# Queen right cell builders



## WG Bee Farm (Jan 29, 2005)

In reviewing the comments of this list, I have not heard of many that use a queen right cell builder.
Is there anyone that uses this approach.
Frank Wyatt


----------



## Chef Isaac (Jul 26, 2004)

Dan does. 

A cloake board works very nicely.


----------



## peggjam (Mar 4, 2005)

I don't. I might start taking the cells out when capped and putting them into an incubator though.


----------



## Dan Williamson (Apr 6, 2004)

I use the Cloake board as Chef mentioned.

I put the Cloake board on about 4 days to a week before graft to get the bees accustomed to that entrance. I move as much young larvae above the excluder 2-3 days before graft as I can....1 day before graft I slide in board to make the top box(es) queenless. I take out the young larvae leaving young nurse bees in starter/finisher. i put cells into polish and make sure there is enough pollen/nectar. The next day I graft and 24 hrs later I remove the slide after cells where started making the cell builder queenright. They stay in the queenright colony above the excluder most of the time until I pull the cells and place in nucs. If I need to do another graft I have always waited to move them when the cells are capped.

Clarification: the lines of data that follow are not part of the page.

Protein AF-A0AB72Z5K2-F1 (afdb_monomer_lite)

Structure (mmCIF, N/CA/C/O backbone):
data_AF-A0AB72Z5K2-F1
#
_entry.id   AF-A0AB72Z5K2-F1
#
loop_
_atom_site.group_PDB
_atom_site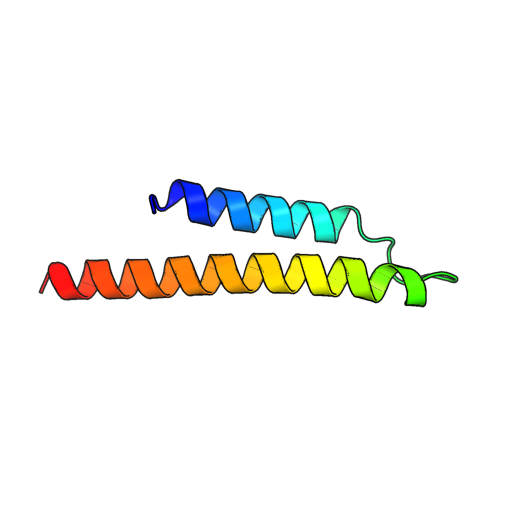.id
_atom_site.type_symbol
_atom_site.label_atom_id
_atom_site.label_alt_id
_atom_site.label_comp_id
_atom_site.label_asym_id
_atom_site.label_entity_id
_atom_site.label_seq_id
_atom_site.pdbx_PDB_ins_code
_atom_site.Cartn_x
_atom_site.Cartn_y
_atom_site.Cartn_z
_atom_site.occupancy
_atom_site.B_iso_or_equiv
_atom_site.auth_seq_id
_atom_site.auth_comp_id
_atom_site.auth_asym_id
_atom_site.auth_atom_id
_atom_site.pdbx_PDB_model_num
ATOM 1 N N . MET A 1 1 ? -0.010 -3.006 15.960 1.00 61.16 1 MET A N 1
ATOM 2 C CA . MET A 1 1 ? 0.567 -1.792 15.334 1.00 61.16 1 MET A CA 1
ATOM 3 C C . MET A 1 1 ? -0.383 -0.610 15.474 1.00 61.16 1 MET A C 1
ATOM 5 O O . MET A 1 1 ? -1.597 -0.792 15.363 1.00 61.16 1 MET A O 1
ATOM 9 N N . LYS A 1 2 ? 0.132 0.597 15.732 1.00 77.88 2 LYS A N 1
ATOM 10 C CA . LYS A 1 2 ? -0.675 1.833 15.739 1.00 77.88 2 LYS A CA 1
ATOM 11 C C . LYS A 1 2 ? -1.166 2.131 14.313 1.00 77.88 2 LYS A C 1
ATOM 13 O O . LYS A 1 2 ? -0.524 1.706 13.360 1.00 77.88 2 LYS A O 1
ATOM 18 N N . ILE A 1 3 ? -2.310 2.813 14.164 1.00 80.44 3 ILE A N 1
ATOM 19 C CA . ILE A 1 3 ? -2.853 3.170 12.831 1.00 80.44 3 ILE A CA 1
ATOM 20 C C . ILE A 1 3 ? -1.819 3.995 12.037 1.00 80.44 3 ILE A C 1
ATOM 22 O O . ILE A 1 3 ? -1.666 3.828 10.835 1.00 80.44 3 ILE A O 1
ATOM 26 N N . VAL A 1 4 ? -1.029 4.786 12.772 1.00 84.75 4 VAL A N 1
ATOM 27 C CA . VAL A 1 4 ? 0.091 5.604 12.300 1.00 84.75 4 VAL A CA 1
ATOM 28 C C . VAL A 1 4 ? 1.145 4.772 11.563 1.00 84.75 4 VAL A C 1
ATOM 30 O O . VAL A 1 4 ? 1.618 5.191 10.516 1.00 84.75 4 VAL A O 1
ATOM 33 N N . ASN A 1 5 ? 1.466 3.564 12.041 1.00 85.31 5 ASN A N 1
ATOM 34 C CA . ASN A 1 5 ? 2.430 2.688 11.366 1.00 85.31 5 ASN A CA 1
ATOM 35 C C . ASN A 1 5 ? 1.902 2.201 10.012 1.00 85.31 5 ASN A C 1
ATOM 37 O O . ASN A 1 5 ? 2.669 2.095 9.065 1.00 85.31 5 ASN A O 1
ATOM 41 N N . ALA A 1 6 ? 0.602 1.911 9.906 1.00 83.44 6 ALA A N 1
ATOM 42 C CA . ALA A 1 6 ? 0.014 1.489 8.638 1.00 83.44 6 ALA A CA 1
ATOM 43 C C . ALA A 1 6 ? -0.047 2.655 7.638 1.00 83.44 6 ALA A C 1
ATOM 45 O O . ALA A 1 6 ? 0.276 2.478 6.467 1.00 83.44 6 ALA A O 1
ATOM 46 N N . LEU A 1 7 ? -0.372 3.860 8.118 1.00 87.56 7 LEU A N 1
ATOM 47 C CA . LEU A 1 7 ? -0.355 5.076 7.306 1.00 87.56 7 LEU A CA 1
ATOM 48 C C . LEU A 1 7 ? 1.060 5.409 6.800 1.00 87.56 7 LEU A C 1
ATOM 50 O O . LEU A 1 7 ? 1.230 5.802 5.650 1.00 87.56 7 LEU A O 1
ATOM 54 N N . PHE A 1 8 ? 2.080 5.177 7.630 1.00 89.88 8 PHE A N 1
ATOM 55 C CA . PHE A 1 8 ? 3.485 5.326 7.252 1.00 89.88 8 PHE A CA 1
ATOM 56 C C . PHE A 1 8 ? 3.895 4.359 6.130 1.00 89.88 8 PHE A C 1
ATOM 58 O O . PHE A 1 8 ? 4.505 4.782 5.152 1.00 89.88 8 PHE A O 1
ATOM 65 N N . ILE A 1 9 ? 3.498 3.084 6.221 1.00 88.12 9 ILE A N 1
ATOM 66 C CA . ILE A 1 9 ? 3.773 2.071 5.186 1.00 88.12 9 ILE A CA 1
ATOM 67 C C . ILE A 1 9 ? 3.109 2.441 3.851 1.00 88.12 9 ILE A C 1
ATOM 69 O O . ILE A 1 9 ? 3.746 2.349 2.804 1.00 88.12 9 ILE A O 1
ATOM 73 N N . ILE A 1 10 ? 1.856 2.910 3.881 1.00 89.88 10 ILE A N 1
ATOM 74 C CA . ILE A 1 10 ? 1.150 3.375 2.675 1.00 89.88 10 ILE A CA 1
ATOM 75 C C . ILE A 1 10 ? 1.879 4.569 2.051 1.00 89.88 10 ILE A C 1
ATOM 77 O O . ILE A 1 10 ? 2.071 4.596 0.839 1.00 89.88 10 ILE A O 1
ATOM 81 N N . SER A 1 11 ? 2.329 5.523 2.871 1.00 90.62 11 SER A N 1
ATOM 82 C CA . SER A 1 11 ? 3.078 6.693 2.400 1.00 90.62 11 SER A CA 1
ATOM 83 C C . SER A 1 11 ? 4.374 6.293 1.683 1.00 90.62 11 SER A C 1
ATOM 85 O O . SER A 1 11 ? 4.649 6.776 0.588 1.00 90.62 11 SER A O 1
ATOM 87 N N . ILE A 1 12 ? 5.124 5.331 2.232 1.00 89.75 12 ILE A N 1
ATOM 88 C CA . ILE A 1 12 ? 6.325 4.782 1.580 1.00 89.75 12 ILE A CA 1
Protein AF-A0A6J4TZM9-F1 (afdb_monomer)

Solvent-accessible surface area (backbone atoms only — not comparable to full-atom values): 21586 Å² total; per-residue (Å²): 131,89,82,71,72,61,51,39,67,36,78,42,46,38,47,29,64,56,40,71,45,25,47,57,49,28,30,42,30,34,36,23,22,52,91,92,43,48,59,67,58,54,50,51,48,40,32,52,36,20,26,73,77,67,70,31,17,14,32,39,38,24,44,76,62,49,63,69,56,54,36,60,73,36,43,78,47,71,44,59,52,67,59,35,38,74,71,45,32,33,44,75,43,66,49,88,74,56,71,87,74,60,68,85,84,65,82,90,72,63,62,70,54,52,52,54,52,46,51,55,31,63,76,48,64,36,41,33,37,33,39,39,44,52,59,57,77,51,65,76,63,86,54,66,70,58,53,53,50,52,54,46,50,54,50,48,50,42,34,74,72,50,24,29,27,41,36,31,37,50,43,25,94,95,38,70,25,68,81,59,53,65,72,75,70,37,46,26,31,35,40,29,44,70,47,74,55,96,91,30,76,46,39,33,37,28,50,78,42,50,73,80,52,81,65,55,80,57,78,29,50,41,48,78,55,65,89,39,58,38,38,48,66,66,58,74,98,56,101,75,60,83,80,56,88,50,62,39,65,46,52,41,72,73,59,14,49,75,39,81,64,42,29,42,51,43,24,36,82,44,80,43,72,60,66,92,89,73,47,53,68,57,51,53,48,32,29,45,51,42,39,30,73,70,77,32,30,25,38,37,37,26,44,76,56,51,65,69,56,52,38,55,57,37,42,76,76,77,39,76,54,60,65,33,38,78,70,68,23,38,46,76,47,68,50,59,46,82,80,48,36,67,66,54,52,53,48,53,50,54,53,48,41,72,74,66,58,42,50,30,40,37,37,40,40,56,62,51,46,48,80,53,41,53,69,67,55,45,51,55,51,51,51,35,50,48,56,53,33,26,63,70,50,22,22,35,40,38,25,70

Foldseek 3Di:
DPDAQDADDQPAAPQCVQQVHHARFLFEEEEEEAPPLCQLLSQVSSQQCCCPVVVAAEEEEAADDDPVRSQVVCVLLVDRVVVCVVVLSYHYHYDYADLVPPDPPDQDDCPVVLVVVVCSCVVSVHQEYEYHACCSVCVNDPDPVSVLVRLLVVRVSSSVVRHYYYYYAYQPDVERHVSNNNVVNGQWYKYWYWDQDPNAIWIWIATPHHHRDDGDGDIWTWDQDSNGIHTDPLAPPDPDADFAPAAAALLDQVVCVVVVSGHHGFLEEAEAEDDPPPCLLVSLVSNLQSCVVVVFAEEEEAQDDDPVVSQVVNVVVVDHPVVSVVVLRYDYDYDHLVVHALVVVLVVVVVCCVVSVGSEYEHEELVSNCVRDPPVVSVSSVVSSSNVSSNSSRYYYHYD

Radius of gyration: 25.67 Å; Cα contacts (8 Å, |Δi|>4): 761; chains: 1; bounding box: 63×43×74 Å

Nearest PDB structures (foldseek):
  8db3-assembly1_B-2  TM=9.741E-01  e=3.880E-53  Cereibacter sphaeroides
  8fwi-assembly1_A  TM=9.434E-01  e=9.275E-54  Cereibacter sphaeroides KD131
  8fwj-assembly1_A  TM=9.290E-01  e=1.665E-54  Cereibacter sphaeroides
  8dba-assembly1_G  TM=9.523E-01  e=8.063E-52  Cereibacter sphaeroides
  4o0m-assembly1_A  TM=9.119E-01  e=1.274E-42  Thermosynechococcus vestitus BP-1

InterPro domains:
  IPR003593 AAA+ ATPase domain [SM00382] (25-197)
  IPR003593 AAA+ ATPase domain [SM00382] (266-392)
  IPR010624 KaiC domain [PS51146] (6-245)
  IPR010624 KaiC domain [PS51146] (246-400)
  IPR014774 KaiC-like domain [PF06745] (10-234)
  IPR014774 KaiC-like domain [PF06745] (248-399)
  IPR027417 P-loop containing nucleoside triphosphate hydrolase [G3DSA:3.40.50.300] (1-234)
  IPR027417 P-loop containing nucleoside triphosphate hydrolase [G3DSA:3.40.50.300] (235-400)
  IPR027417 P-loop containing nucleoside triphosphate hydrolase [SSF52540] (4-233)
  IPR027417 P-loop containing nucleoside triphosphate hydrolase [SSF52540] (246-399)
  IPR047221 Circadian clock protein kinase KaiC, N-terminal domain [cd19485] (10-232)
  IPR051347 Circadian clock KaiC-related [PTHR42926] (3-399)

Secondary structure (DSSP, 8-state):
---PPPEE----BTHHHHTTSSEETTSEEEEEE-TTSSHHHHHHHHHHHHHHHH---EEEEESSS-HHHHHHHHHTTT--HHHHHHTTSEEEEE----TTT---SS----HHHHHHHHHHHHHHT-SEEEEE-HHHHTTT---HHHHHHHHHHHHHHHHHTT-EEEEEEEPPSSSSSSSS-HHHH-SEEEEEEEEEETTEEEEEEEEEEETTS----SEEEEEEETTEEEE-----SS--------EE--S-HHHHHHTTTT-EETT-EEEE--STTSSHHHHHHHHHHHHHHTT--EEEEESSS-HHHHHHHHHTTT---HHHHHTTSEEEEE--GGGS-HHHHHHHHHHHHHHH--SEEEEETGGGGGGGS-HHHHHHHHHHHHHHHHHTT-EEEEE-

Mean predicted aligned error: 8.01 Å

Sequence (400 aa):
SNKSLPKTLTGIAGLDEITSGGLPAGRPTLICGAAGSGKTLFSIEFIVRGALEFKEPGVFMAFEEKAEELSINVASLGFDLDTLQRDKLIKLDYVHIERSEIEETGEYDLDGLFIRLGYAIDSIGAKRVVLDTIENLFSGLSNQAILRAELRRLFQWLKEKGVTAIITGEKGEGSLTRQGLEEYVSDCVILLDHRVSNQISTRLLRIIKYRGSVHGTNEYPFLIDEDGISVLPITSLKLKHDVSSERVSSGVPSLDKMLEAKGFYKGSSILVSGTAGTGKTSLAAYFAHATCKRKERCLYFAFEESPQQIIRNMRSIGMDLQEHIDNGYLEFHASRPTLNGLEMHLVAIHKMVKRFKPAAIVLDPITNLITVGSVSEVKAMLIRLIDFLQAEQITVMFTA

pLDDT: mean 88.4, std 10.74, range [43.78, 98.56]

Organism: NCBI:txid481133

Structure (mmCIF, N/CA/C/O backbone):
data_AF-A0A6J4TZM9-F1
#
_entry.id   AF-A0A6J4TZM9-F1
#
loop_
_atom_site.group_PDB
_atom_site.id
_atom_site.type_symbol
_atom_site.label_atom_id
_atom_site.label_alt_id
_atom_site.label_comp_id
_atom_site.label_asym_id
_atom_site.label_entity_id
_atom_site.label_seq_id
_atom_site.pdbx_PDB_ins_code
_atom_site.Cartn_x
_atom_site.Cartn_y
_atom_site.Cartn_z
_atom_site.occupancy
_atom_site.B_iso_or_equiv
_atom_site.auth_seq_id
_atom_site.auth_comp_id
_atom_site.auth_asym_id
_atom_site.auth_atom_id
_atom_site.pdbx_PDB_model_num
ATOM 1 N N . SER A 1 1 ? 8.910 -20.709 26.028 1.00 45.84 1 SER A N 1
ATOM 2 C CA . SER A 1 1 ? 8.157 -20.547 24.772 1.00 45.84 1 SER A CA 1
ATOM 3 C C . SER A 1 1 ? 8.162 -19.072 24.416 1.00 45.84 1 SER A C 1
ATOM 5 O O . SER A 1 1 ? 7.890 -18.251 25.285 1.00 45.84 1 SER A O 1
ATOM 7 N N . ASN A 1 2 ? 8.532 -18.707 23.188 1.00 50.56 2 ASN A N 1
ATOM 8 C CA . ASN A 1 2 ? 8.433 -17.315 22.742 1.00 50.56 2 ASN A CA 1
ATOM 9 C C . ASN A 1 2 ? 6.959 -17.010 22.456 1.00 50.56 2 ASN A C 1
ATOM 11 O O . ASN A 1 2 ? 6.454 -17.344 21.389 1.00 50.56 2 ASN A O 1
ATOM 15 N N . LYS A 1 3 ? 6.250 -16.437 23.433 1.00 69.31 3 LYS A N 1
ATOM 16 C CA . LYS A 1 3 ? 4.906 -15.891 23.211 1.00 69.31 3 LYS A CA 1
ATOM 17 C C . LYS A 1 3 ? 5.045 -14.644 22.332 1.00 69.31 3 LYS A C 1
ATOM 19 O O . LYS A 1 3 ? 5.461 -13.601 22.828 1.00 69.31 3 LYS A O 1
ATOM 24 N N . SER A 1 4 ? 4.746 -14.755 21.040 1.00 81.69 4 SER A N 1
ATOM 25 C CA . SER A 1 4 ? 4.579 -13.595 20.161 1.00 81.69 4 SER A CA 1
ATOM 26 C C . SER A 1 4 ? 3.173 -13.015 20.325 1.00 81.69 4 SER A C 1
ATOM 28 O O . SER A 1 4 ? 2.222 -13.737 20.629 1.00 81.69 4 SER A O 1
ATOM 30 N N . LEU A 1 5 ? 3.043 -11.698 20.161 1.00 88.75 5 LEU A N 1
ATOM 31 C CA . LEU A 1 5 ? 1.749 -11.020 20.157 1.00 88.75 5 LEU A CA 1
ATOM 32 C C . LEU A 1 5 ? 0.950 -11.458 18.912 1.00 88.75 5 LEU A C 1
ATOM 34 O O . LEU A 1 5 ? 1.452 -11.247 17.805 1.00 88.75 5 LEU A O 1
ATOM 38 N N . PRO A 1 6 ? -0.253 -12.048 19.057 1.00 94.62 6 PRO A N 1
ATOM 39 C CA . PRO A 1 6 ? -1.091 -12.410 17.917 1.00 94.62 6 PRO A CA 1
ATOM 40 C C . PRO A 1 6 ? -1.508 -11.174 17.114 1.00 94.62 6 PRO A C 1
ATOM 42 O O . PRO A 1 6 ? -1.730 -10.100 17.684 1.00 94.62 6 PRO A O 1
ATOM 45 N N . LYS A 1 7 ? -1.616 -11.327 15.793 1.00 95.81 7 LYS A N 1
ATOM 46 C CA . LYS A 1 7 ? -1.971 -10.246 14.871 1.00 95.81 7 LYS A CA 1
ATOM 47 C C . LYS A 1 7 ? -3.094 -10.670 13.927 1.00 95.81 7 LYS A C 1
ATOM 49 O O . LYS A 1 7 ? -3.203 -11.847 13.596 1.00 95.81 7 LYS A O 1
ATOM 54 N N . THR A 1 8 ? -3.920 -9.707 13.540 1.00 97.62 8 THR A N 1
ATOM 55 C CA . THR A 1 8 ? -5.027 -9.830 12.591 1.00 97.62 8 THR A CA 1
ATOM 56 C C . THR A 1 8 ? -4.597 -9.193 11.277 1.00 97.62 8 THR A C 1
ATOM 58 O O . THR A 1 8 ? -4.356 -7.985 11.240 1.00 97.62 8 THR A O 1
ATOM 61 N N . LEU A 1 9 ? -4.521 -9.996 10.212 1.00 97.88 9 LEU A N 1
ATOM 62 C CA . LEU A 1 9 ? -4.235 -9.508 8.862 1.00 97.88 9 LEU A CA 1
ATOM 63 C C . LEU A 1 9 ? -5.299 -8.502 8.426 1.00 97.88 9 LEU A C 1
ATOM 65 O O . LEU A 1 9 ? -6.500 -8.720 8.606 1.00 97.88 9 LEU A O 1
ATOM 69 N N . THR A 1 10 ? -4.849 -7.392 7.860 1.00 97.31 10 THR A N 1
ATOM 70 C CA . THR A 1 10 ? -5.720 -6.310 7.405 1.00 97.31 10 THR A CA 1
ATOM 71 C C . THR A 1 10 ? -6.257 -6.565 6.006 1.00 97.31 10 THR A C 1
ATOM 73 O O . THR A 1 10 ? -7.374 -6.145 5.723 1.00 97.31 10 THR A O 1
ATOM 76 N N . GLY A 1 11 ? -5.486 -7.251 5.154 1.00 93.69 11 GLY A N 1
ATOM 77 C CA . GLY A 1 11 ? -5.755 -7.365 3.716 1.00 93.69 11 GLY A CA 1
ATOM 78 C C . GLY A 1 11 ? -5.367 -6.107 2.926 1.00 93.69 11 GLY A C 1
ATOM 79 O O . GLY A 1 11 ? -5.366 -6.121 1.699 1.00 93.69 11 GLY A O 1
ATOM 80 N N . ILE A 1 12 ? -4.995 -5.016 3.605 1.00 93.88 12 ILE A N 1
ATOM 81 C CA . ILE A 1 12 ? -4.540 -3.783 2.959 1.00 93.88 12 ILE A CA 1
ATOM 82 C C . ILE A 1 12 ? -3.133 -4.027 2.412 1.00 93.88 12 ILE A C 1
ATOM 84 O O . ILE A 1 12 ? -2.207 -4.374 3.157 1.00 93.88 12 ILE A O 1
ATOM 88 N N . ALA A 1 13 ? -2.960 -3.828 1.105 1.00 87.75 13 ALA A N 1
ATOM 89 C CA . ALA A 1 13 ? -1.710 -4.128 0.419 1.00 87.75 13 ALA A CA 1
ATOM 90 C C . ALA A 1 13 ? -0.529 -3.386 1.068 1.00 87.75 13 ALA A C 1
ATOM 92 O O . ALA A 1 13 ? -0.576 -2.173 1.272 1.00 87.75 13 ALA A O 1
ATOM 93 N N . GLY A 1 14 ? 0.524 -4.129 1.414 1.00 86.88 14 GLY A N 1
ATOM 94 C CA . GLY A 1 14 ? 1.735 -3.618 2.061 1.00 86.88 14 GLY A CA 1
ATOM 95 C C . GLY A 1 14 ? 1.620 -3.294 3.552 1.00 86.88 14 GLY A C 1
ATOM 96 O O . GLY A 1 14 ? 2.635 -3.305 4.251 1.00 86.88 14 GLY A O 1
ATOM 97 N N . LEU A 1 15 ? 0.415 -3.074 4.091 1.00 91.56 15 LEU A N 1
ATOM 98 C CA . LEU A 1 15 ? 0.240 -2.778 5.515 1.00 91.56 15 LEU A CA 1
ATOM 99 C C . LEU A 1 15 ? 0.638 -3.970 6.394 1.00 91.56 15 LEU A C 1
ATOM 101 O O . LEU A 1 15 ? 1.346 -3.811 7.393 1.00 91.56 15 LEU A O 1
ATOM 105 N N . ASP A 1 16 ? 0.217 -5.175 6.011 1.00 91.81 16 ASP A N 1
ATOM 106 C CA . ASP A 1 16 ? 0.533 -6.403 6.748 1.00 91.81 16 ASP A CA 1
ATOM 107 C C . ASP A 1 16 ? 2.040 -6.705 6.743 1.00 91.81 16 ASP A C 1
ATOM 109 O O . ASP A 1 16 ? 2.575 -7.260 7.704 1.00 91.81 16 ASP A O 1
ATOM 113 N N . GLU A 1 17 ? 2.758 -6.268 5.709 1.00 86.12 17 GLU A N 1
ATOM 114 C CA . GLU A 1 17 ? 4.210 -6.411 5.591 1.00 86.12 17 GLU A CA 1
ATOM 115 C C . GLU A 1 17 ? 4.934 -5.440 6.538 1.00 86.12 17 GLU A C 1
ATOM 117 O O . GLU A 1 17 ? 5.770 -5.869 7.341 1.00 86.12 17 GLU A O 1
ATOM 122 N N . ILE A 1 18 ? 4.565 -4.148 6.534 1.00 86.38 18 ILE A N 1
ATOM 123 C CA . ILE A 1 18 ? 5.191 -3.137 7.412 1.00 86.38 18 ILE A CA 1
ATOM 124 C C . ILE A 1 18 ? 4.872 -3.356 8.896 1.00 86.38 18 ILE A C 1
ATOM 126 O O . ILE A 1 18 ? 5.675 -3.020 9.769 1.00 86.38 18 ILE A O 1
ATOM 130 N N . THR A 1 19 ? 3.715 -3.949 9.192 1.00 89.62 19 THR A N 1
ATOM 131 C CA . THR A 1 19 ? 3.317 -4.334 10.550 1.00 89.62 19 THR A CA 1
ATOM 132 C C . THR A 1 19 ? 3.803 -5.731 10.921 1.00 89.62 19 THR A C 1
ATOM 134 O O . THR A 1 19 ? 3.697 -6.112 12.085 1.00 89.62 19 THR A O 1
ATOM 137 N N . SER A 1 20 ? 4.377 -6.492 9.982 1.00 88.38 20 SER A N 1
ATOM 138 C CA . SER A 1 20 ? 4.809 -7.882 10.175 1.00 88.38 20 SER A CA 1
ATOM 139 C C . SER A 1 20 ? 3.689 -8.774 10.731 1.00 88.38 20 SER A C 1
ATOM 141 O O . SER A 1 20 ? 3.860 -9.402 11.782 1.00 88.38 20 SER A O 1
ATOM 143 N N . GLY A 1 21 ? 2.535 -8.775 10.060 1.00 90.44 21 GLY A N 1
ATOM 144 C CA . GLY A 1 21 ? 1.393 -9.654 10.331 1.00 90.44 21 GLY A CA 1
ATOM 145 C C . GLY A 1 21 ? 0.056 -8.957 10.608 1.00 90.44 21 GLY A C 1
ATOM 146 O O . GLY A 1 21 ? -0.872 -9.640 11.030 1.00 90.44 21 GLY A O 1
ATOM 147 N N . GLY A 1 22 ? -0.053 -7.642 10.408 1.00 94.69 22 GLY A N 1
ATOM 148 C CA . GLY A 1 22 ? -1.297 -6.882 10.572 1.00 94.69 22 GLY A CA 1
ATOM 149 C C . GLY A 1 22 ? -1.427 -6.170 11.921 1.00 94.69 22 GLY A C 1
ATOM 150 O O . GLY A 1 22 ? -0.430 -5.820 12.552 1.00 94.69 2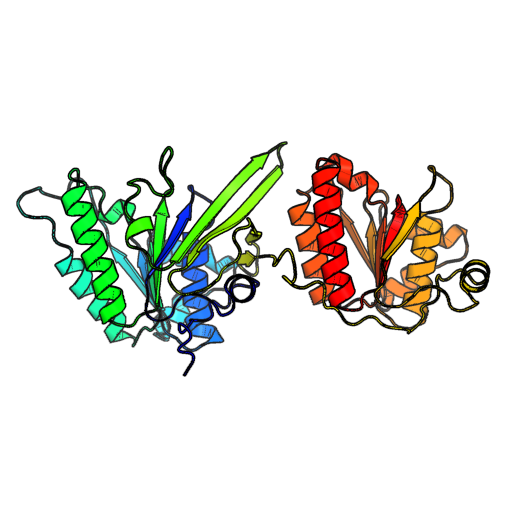2 GLY A O 1
ATOM 151 N N . LEU A 1 23 ? -2.663 -5.928 12.363 1.00 97.00 23 LEU A N 1
ATOM 152 C CA . LEU A 1 23 ? -2.981 -5.200 13.601 1.00 97.00 23 LEU A CA 1
ATOM 153 C C . LEU A 1 23 ? -2.949 -6.121 14.831 1.00 97.00 23 LEU A C 1
ATOM 155 O O . LEU A 1 23 ? -3.133 -7.326 14.690 1.00 97.00 23 LEU A O 1
ATOM 159 N N . PRO A 1 24 ? -2.728 -5.618 16.061 1.00 96.50 24 PRO A N 1
ATOM 160 C CA . PRO A 1 24 ? -2.720 -6.476 17.241 1.00 96.50 24 PRO A CA 1
ATOM 161 C C . PRO A 1 24 ? -4.100 -7.103 17.484 1.00 96.50 24 PRO A C 1
ATOM 163 O O . PRO A 1 24 ? -5.078 -6.395 17.712 1.00 96.50 24 PRO A O 1
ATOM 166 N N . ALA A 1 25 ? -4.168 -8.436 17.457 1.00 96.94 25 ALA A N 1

This has worked well for me. I basically follow the method Sue Coby outlined in a 2 part article that she wrote for ABJ.


----------



## WG Bee Farm (Jan 29, 2005)

The method I am asking about uses a two story hive body set up and a queen excluder. No slide is used as in the cloake system.
I have been using this set up since '99 and have yet to see anyone else that has tried it. 
Just curious?
Seems natural with less disturbance to the hive and I can even continue to collect honey from this starter during a honey flow.
Good day.
Frank Wyatt


----------



## bjerm2 (Jun 9, 2004)

I take the queen right hive, put all the brood in an upper story without the queen. I then put the queen on the bottom box with empty frames and some sealed brood, next queen excluder, next an empty box with frames, next the box with all the young and sealed brood.
Now what happens is all the field bees go to the bottom and take care of the queen. She can not come up to the top to the brood. The empty box keeps her separated from the nurse bees who now think they are queenless. I then give them queen cells to work on. There is no loss in production since there is no disruption in colony growth or strength. If you want to play you can then set another queen excluder above the empty box and allow one queen to emerge to help in doubling the hive population for the fall and winter. You can replace the old queen then.
Dan


----------



## Brandy (Dec 3, 2005)

I would be interested to have you expand a little on your set up Frank. There are many ways but obviously one's with minor disturbance would be interesting to hear about.


----------



## JohnK and Sheri (Nov 28, 2004)

Frank, I think we use the same system you do but we use a double excluder for added insurance. We start our grafts in a queenless broodless nuc then after about 24 hours transfer them to the queenright colony to finish until ready to put the cells in mating nucs. Works great.
Sheri


----------



## WG Bee Farm (Jan 29, 2005)

*Queen right Cell Builders*

Sorry for the delay- been out of town and """busy"""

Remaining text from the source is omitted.